# ssmtp email from a script problems [SOLVED]

## dakster

I have a Linksys slug (arm based) running gentoo, and I'm trying to set up sending emails from scripts for this little embedded computer. I've set up a gmail account for this computer and emerged ssmtp successfully. My ssmtp.conf file consists of:

root=postmaster

mailhub=smtp.gmail.com:465

UseTLS=YES

And the command I'm using is:

(echo "Subject: foo sub"; echo; cat testEmail) | ssmtp -au "USERNAME" -ap "PASSWORD" "myemail@gmail.com"

This command proceeds to hang indefinitely. The error I'm getting in my /var/log/messages is:

Jan 14 12:51:15 bubo sSMTP[6906]: Unable to set UseTLS="YES"
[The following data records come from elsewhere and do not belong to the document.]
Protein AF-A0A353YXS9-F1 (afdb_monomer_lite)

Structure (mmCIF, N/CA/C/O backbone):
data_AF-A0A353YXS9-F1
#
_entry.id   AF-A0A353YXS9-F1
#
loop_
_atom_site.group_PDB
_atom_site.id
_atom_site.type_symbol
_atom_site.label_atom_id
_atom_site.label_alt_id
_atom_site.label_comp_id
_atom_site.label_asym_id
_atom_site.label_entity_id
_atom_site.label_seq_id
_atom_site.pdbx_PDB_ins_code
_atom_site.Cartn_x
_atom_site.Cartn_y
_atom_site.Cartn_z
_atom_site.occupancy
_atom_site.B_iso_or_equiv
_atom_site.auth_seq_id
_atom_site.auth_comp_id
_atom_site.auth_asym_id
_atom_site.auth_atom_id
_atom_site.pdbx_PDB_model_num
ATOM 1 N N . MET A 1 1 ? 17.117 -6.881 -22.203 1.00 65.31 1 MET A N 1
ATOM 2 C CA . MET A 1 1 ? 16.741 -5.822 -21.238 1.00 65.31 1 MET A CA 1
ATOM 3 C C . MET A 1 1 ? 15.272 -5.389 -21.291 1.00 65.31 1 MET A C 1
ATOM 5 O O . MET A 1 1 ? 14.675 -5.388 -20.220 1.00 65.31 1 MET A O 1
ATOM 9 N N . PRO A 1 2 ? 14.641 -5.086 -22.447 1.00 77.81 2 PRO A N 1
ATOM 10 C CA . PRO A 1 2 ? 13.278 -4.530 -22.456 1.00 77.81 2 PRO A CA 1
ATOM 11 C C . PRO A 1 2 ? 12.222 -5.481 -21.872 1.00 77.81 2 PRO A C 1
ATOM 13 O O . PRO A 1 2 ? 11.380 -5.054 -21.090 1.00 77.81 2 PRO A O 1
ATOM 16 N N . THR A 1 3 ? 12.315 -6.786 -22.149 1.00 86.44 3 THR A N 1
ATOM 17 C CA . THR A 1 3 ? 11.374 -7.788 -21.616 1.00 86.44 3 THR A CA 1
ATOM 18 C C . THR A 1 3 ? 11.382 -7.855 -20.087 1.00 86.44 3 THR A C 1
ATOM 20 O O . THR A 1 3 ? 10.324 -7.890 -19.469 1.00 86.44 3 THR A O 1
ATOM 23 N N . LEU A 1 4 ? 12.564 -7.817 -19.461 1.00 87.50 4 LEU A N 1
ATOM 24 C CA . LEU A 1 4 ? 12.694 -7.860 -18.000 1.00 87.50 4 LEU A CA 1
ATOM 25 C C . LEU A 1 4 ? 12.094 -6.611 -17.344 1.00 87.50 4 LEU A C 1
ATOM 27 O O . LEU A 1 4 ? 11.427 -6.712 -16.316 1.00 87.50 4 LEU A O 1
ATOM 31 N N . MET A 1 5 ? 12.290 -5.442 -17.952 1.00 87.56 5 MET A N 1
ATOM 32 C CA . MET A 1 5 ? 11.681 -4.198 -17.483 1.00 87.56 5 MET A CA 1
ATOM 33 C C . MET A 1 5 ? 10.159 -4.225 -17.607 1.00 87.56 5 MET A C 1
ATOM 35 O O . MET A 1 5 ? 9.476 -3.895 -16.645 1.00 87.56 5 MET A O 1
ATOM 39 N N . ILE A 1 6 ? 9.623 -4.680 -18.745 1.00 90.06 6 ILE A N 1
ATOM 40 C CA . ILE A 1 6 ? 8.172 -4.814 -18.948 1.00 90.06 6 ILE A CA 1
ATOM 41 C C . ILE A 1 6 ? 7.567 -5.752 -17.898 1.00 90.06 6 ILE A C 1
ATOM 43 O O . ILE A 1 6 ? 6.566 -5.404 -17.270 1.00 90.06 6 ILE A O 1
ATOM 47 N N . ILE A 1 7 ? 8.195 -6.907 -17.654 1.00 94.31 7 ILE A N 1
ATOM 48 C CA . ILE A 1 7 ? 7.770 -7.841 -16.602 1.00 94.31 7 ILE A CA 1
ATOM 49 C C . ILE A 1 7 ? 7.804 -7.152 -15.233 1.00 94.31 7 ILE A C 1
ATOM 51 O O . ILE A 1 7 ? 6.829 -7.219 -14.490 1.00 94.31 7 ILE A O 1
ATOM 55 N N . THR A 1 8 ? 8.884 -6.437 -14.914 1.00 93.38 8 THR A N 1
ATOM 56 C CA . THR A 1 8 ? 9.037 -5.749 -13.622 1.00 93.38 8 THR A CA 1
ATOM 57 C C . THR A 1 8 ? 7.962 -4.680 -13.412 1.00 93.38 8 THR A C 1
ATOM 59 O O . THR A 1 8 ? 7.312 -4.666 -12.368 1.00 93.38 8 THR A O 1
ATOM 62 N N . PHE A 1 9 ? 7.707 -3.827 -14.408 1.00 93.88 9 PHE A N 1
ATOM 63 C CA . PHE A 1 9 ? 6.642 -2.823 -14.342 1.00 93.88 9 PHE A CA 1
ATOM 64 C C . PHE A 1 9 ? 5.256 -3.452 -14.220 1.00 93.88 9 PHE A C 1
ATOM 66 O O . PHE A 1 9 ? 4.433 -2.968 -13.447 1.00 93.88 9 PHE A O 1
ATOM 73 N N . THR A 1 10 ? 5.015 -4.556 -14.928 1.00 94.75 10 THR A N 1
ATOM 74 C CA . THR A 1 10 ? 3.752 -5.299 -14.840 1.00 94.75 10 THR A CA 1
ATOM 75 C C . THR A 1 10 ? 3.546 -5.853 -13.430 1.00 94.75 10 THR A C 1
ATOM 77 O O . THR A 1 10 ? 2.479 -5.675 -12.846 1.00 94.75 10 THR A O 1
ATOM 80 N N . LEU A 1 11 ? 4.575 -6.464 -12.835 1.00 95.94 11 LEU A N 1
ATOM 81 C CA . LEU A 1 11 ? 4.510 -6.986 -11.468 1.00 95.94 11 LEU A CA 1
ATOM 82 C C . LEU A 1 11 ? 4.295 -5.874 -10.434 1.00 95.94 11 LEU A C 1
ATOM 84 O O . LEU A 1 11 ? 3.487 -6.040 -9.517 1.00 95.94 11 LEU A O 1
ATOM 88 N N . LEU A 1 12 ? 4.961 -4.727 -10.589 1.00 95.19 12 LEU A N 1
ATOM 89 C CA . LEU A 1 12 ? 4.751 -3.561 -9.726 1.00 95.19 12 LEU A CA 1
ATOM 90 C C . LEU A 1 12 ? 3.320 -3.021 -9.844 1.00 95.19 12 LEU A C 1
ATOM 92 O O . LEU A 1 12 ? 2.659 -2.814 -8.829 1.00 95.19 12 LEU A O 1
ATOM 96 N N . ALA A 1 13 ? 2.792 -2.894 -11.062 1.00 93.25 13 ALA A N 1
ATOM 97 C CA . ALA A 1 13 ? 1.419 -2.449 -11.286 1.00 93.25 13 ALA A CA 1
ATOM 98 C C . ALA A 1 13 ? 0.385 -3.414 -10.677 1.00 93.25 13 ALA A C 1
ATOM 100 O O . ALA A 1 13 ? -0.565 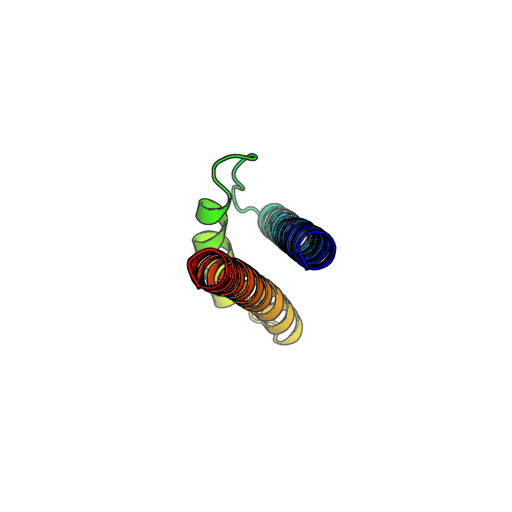-2.970 -10.029 1.00 93.25 13 ALA A O 1
ATOM 101 N N . ILE A 1 14 ? 0.572 -4.730 -10.831 1.00 95.31 14 ILE A N 1
ATOM 102 C CA . ILE A 1 14 ? -0.311 -5.743 -10.230 1.00 95.31 14 ILE A CA 1
ATOM 103 C C . ILE A 1 14 ? -0.265 -5.651 -8.703 1.00 95.31 14 ILE A C 1
ATOM 105 O O . ILE A 1 14 ? -1.305 -5.593 -8.051 1.00 95.31 14 ILE A O 1
ATOM 109 N N . THR A 1 15 ? 0.931 -5.604 -8.118 1.00 95.88 15 THR A N 1
ATOM 110 C CA . THR A 1 15 ? 1.092 -5.543 -6.658 1.00 95.88 15 THR A CA 1
ATOM 111 C C . THR A 1 15 ? 0.538 -4.244 -6.069 1.00 95.88 15 THR A C 1
ATOM 113 O O . THR A 1 15 ? -0.144 -4.297 -5.045 1.00 95.88 15 THR A O 1
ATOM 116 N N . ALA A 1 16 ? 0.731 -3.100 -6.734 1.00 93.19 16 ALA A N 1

This pops up immediately in the log when I execute the command. Any tips? I don't know anything about mail systems to be honest, I'm sure it's something simple, but googling hasn't turned up anything....Last edited by dakster on Fri Jan 19, 2007 3:06 pm; edited 1 time in total

----------

## ecosta

I've had a few probs with ssmtp so I changed to msmtp and now I am happy  :Smile: 

This is what I have incase you dicide to give it a go

~/.msmtprc

   account <accountname>

   host <mailserverip>

   from <user@domain.com>

In .muttrc I just set the following

   set sendmail="/usr/bin/msmtp -a <accountname>"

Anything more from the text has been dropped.